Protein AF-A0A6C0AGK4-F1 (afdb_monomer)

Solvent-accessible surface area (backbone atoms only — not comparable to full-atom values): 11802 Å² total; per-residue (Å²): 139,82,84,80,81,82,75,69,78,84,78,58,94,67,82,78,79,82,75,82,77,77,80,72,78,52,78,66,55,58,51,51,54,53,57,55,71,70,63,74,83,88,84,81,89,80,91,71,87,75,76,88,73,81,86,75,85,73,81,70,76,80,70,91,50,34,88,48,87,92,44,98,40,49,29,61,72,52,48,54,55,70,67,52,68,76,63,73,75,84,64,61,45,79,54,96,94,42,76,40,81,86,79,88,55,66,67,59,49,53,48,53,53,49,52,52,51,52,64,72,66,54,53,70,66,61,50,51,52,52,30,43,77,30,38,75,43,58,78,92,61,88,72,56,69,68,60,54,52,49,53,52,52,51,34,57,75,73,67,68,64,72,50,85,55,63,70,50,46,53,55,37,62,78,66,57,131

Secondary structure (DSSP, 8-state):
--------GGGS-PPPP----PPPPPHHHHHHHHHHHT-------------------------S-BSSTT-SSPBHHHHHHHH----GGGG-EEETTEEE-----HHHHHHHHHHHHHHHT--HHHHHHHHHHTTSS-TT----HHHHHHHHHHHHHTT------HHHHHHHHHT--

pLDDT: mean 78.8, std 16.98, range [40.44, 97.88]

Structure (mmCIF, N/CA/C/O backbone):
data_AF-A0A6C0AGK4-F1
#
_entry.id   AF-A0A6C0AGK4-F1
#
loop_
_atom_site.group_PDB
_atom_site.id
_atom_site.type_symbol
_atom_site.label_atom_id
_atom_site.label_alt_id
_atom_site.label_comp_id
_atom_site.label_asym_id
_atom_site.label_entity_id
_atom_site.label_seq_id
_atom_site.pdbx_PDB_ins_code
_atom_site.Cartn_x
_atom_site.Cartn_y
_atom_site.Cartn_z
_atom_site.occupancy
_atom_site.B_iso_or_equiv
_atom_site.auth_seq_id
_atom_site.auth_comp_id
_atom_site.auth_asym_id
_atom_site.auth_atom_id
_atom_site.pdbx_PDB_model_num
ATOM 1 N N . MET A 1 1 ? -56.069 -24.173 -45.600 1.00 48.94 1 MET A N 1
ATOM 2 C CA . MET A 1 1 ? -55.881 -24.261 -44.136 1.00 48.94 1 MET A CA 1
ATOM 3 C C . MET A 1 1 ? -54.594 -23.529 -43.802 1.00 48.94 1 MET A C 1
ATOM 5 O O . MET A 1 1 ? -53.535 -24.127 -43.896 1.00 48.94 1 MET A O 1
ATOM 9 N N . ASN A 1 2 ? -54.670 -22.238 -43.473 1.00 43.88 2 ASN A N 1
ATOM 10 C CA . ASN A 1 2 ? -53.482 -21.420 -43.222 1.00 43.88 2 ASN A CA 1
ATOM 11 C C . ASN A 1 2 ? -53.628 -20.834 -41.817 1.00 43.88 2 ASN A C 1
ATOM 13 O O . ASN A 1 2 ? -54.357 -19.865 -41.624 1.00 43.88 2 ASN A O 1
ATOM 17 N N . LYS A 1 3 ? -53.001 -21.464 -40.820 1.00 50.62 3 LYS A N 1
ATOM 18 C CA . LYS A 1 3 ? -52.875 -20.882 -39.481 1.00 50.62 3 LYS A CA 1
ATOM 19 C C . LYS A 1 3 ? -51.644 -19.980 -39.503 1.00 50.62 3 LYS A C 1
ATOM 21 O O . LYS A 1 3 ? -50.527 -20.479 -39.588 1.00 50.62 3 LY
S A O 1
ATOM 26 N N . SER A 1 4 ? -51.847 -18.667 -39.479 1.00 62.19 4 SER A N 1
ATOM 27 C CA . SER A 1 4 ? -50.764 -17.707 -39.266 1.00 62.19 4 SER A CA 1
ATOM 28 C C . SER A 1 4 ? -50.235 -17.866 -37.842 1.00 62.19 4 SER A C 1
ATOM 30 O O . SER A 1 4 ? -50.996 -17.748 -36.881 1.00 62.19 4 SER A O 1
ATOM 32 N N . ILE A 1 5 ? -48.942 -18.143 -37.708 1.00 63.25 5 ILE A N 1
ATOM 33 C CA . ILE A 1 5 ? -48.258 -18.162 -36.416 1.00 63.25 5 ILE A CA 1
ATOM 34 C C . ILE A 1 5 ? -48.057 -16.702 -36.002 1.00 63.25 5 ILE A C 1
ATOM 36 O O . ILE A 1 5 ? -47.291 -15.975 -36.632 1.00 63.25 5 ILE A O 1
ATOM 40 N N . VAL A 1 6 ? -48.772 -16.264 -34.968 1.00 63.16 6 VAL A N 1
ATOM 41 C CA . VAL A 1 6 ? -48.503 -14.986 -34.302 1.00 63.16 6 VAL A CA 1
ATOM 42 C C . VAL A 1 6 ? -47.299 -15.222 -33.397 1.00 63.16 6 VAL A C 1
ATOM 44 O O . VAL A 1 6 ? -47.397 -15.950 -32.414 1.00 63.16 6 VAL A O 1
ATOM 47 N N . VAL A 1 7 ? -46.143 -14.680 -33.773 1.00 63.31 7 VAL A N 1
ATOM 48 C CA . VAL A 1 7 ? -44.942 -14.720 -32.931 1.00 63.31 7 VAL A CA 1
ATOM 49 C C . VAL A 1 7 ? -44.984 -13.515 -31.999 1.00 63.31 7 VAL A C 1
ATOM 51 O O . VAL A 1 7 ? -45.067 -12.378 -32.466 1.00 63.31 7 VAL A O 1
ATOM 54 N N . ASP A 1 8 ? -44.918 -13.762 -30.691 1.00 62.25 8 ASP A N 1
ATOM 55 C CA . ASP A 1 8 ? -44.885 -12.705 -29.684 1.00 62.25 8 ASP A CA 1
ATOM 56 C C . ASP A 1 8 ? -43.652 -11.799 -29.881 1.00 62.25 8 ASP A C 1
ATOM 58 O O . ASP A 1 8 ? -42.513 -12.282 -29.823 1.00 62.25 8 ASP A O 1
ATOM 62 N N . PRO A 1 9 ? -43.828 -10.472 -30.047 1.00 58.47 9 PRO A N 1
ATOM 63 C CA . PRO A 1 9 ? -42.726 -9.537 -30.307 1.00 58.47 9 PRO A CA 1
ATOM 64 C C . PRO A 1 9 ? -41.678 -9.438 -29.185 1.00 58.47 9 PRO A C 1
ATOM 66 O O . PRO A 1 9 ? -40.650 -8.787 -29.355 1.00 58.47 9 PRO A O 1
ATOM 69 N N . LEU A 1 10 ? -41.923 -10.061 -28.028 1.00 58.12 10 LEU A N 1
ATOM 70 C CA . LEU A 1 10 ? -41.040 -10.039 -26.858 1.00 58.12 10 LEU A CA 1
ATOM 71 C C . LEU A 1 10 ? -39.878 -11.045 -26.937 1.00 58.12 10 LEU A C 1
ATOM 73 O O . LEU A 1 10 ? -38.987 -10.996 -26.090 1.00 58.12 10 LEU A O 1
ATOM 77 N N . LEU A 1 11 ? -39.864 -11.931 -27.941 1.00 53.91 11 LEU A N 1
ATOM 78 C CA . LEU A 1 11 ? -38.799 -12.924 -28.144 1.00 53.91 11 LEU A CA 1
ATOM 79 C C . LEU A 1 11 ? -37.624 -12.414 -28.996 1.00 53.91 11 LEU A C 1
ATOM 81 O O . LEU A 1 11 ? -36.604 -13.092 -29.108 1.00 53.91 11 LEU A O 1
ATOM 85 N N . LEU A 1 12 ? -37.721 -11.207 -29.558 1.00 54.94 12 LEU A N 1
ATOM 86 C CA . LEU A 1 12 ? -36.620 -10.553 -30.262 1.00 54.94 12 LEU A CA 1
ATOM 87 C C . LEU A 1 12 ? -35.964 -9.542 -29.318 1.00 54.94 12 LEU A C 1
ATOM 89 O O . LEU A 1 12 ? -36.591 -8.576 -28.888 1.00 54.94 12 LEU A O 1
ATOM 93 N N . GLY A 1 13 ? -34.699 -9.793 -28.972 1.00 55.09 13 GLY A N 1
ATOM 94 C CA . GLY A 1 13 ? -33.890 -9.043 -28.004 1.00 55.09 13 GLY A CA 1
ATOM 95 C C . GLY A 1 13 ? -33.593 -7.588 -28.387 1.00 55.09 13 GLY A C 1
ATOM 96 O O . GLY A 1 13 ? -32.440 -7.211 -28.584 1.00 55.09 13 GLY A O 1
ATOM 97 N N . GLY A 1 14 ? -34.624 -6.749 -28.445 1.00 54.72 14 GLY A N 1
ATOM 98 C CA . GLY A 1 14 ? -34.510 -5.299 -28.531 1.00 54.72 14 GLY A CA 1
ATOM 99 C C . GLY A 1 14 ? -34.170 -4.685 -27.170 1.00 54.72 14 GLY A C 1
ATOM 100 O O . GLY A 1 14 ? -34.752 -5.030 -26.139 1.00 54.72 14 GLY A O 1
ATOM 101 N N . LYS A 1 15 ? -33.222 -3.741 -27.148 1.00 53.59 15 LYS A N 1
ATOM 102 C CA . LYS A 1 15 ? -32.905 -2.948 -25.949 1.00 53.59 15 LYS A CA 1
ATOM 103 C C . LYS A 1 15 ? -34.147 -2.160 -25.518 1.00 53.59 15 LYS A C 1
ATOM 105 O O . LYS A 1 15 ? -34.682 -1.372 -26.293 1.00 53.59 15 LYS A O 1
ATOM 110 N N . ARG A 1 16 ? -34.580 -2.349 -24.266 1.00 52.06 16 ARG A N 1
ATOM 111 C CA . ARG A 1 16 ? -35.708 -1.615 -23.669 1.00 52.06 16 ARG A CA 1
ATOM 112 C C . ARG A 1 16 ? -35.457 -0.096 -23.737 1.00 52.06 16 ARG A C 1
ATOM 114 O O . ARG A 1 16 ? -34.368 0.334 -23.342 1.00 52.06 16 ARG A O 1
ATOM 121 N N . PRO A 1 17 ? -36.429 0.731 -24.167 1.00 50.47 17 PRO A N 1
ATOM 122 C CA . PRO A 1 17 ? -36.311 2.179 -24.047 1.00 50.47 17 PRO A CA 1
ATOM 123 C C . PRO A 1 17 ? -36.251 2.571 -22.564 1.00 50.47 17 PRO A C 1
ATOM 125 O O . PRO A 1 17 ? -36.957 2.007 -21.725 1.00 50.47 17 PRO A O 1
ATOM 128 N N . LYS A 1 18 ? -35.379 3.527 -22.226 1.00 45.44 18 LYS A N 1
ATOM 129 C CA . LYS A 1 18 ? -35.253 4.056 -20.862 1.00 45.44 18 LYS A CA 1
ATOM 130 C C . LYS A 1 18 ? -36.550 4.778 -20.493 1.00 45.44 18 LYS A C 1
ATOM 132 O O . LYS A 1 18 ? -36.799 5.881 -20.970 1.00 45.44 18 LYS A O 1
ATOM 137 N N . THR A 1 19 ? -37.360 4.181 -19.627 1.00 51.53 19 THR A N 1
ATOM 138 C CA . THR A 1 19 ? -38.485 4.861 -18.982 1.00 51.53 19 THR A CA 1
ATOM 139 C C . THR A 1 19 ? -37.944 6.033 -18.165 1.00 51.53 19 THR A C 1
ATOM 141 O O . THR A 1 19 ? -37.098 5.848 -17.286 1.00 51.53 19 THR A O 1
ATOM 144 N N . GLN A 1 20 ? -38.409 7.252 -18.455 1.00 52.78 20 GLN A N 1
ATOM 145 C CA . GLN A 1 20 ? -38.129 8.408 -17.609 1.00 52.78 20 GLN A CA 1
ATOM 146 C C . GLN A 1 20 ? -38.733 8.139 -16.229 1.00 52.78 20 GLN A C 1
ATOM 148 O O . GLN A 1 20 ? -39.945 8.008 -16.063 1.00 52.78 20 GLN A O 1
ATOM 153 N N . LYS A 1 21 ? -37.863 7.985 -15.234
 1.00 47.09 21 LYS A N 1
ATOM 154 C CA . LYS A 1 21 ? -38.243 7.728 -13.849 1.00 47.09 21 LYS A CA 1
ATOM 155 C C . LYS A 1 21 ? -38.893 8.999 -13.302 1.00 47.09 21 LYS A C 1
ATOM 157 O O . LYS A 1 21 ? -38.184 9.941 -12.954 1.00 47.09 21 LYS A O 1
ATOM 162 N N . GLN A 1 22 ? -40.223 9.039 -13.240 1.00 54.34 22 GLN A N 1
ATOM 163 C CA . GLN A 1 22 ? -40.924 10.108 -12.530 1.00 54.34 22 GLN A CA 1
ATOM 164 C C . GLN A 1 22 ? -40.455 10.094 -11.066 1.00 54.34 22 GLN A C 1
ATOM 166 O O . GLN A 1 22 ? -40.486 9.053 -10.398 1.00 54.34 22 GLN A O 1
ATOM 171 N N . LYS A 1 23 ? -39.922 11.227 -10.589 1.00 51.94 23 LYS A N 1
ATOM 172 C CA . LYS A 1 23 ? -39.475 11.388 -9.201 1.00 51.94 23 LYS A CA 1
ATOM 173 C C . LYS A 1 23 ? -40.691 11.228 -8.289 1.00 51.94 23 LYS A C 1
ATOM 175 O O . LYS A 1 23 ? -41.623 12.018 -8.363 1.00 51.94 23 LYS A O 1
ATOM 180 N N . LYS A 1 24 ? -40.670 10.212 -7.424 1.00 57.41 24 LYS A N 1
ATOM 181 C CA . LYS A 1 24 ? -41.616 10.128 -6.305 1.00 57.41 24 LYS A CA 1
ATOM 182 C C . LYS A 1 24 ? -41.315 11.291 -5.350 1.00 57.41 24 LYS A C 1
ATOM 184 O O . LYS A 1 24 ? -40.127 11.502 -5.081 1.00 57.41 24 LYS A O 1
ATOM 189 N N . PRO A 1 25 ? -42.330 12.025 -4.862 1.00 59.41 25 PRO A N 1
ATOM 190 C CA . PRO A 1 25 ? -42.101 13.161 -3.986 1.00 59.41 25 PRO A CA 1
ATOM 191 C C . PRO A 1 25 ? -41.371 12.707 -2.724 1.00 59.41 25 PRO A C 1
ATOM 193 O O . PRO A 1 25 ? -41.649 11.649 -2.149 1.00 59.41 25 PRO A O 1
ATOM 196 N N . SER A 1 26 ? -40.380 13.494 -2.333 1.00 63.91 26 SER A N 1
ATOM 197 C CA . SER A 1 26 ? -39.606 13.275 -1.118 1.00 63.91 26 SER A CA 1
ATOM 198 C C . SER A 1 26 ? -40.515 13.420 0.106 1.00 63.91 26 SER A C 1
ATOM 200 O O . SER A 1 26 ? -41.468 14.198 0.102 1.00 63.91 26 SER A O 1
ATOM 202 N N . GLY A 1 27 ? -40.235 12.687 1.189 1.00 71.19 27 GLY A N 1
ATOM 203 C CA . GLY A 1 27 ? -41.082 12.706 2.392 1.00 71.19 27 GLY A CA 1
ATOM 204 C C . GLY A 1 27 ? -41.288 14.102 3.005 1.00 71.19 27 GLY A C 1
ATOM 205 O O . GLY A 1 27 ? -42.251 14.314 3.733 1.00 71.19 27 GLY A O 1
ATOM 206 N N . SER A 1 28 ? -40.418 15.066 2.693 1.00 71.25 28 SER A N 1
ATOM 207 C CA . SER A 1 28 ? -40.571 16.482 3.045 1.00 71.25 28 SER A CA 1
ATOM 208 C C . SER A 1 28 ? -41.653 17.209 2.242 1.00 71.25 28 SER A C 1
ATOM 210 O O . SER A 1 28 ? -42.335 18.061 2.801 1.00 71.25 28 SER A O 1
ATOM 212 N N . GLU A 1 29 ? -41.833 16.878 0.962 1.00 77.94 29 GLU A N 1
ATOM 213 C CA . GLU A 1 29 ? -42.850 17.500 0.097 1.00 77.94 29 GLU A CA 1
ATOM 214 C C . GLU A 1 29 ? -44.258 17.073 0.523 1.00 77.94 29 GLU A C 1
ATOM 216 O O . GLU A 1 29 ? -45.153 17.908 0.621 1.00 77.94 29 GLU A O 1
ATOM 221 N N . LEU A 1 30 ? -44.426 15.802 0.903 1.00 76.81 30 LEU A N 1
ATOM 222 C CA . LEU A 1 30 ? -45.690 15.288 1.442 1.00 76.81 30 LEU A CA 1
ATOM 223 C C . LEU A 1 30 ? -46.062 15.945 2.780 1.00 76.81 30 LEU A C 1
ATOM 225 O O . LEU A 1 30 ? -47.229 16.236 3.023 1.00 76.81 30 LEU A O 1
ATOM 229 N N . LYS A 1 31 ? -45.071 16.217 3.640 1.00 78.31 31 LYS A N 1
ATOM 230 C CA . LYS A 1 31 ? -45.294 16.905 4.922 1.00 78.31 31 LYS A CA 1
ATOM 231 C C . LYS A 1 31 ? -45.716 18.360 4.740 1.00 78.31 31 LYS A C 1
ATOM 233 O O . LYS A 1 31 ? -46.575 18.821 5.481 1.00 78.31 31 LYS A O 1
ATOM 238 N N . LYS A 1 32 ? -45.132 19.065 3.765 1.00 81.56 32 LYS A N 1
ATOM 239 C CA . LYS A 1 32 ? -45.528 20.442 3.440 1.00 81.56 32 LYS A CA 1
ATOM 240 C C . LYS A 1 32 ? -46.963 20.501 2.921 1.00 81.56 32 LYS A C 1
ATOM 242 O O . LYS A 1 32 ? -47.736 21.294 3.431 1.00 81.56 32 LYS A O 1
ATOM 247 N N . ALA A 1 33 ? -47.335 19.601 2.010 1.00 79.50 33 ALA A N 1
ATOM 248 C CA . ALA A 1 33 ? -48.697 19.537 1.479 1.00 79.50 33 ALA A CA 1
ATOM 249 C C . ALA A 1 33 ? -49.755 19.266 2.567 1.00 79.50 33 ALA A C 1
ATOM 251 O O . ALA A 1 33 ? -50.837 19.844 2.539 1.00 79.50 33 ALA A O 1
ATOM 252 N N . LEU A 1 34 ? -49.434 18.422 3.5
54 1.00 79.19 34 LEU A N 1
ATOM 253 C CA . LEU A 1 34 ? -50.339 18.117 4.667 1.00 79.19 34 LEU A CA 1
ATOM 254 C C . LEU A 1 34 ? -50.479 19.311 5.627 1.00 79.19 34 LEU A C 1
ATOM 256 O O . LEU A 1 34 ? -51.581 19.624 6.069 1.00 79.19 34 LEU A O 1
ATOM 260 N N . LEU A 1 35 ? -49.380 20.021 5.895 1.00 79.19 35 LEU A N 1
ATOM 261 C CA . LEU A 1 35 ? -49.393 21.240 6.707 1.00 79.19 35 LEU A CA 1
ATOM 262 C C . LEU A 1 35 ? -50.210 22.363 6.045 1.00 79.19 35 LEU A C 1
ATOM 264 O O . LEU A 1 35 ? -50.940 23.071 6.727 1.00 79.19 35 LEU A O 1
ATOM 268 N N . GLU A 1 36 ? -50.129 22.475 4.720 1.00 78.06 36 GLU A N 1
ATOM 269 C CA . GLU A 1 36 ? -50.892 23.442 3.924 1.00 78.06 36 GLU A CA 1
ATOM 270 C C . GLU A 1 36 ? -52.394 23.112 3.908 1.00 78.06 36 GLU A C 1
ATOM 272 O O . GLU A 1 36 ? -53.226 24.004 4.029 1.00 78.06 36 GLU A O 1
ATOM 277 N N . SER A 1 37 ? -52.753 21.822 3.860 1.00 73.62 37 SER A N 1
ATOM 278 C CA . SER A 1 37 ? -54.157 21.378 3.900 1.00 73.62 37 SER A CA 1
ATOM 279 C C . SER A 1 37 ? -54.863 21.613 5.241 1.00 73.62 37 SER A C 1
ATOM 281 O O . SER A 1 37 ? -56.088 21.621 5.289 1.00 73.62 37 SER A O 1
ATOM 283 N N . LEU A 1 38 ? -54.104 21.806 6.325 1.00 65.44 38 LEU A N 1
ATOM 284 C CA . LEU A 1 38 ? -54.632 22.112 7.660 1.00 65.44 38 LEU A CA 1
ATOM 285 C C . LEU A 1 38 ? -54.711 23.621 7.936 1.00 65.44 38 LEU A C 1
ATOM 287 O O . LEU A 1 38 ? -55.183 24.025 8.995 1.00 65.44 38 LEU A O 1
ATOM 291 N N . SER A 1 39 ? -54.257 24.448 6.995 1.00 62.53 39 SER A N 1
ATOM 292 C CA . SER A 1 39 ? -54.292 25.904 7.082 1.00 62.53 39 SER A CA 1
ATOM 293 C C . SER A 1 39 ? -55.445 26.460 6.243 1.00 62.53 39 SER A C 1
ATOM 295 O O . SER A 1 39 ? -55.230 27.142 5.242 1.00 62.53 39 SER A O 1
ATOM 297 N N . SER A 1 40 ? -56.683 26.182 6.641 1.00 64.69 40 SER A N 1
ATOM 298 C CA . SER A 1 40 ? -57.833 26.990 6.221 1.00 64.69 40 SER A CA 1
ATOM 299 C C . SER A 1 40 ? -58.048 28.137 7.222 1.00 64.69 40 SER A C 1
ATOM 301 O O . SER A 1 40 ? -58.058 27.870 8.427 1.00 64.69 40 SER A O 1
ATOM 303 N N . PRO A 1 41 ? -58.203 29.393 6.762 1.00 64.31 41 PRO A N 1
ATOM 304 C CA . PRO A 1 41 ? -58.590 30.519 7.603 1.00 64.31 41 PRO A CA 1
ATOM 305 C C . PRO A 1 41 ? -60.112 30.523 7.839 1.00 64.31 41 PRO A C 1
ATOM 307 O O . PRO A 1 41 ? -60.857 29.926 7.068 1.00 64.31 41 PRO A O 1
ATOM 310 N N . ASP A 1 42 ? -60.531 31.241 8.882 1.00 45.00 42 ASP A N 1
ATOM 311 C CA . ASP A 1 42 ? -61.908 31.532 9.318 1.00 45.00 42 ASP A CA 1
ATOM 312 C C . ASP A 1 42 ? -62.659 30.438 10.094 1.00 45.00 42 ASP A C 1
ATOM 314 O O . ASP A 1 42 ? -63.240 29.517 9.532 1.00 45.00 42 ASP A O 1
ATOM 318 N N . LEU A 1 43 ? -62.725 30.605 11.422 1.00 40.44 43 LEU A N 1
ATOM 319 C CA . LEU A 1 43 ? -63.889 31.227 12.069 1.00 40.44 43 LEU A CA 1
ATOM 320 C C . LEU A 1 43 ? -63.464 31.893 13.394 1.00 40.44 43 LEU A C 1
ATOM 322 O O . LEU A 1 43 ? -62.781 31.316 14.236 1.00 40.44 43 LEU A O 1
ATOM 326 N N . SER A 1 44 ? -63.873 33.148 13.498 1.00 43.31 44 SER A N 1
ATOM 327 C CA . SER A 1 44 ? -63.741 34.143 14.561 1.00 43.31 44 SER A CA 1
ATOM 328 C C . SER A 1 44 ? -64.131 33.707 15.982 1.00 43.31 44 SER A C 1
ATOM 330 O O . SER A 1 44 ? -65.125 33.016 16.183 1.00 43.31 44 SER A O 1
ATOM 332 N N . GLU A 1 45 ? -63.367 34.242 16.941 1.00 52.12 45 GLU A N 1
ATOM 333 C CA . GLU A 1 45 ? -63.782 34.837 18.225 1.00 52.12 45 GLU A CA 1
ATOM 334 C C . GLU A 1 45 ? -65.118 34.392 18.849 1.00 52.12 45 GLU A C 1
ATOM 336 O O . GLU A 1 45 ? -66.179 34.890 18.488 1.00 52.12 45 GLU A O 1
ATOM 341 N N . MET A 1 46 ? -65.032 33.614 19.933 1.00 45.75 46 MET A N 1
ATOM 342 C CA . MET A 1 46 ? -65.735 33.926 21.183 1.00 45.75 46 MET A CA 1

☆ ☆ ☆ ☆ ☆

* **TASK OBJECTIVE**: Everything from the line with "ATOM 200 O O" through the line with "ATOM 247 N N" in the listing above must be retyped exactly, with nothing added.

* **REPLY TO THE EXERCISE**:
ATOM 200 O O . SER A 1 26 ? -41.468 14.198 0.102 1.00 63.91 26 SER A O 1
ATOM 202 N N . GLY A 1 27 ? -40.235 12.687 1.189 1.00 71.19 27 GLY A N 1
ATOM 203 C CA . GLY A 1 27 ? -41.082 12.706 2.392 1.00 71.19 27 GLY A CA 1
ATOM 204 C C . GLY A 1 27 ? -41.288 14.102 3.005 1.00 71.19 27 GLY A C 1
ATOM 205 O O . GLY A 1 27 ? -42.251 14.314 3.733 1.00 71.19 27 GLY A O 1
ATOM 206 N N . SER A 1 28 ? -40.418 15.066 2.693 1.00 71.25 28 SER A N 1
ATOM 207 C CA . SER A 1 28 ? -40.571 16.482 3.045 1.00 71.25 28 SER A CA 1
ATOM 208 C C . SER A 1 28 ? -41.653 17.209 2.242 1.00 71.25 28 SER A C 1
ATOM 210 O O . SER A 1 28 ? -42.335 18.061 2.801 1.00 71.25 28 SER A O 1
ATOM 212 N N . GLU A 1 29 ? -41.833 16.878 0.962 1.00 77.94 29 GLU A N 1
ATOM 213 C CA . GLU A 1 29 ? -42.850 17.500 0.097 1.00 77.94 29 GLU A CA 1
ATOM 214 C C . GLU A 1 29 ? -44.258 17.073 0.523 1.00 77.94 29 GLU A C 1
ATOM 216 O O . GLU A 1 29 ? -45.153 17.908 0.621 1.00 77.94 29 GLU A O 1
ATOM 221 N N . LEU A 1 30 ? -44.426 15.802 0.903 1.00 76.81 30 LEU A N 1
ATOM 222 C CA . LEU A 1 30 ? -45.690 15.288 1.442 1.00 76.81 30 LEU A CA 1
ATOM 223 C C . LEU A 1 30 ? -46.062 15.945 2.780 1.00 76.81 30 LEU A C 1
ATOM 225 O O . LEU A 1 30 ? -47.229 16.236 3.023 1.00 76.81 30 LEU A O 1
ATOM 229 N N . LYS A 1 31 ? -45.071 16.217 3.640 1.00 78.31 31 LYS A N 1
ATOM 230 C CA . LYS A 1 31 ? -45.294 16.905 4.922 1.00 78.31 31 LYS A CA 1
ATOM 231 C C . LYS A 1 31 ? -45.716 18.360 4.740 1.00 78.31 31 LYS A C 1
ATOM 233 O O . LYS A 1 31 ? -46.575 18.821 5.481 1.00 78.31 31 LYS A O 1
ATOM 238 N N . LYS A 1 32 ? -45.132 19.065 3.765 1.00 81.56 32 LYS A N 1
ATOM 239 C CA . LYS A 1 32 ? -45.528 20.442 3.440 1.00 81.56 32 LYS A CA 1
ATOM 240 C C . LYS A 1 32 ? -46.963 20.501 2.921 1.00 81.56 32 LYS A C 1
ATOM 242 O O . LYS A 1 32 ? -47.736 21.294 3.431 1.00 81.56 32 LYS A O 1
ATOM 247 N N . ALA A 1 33 ? -47.335 19.601 2.010 1.00 79.50 33 ALA A N 1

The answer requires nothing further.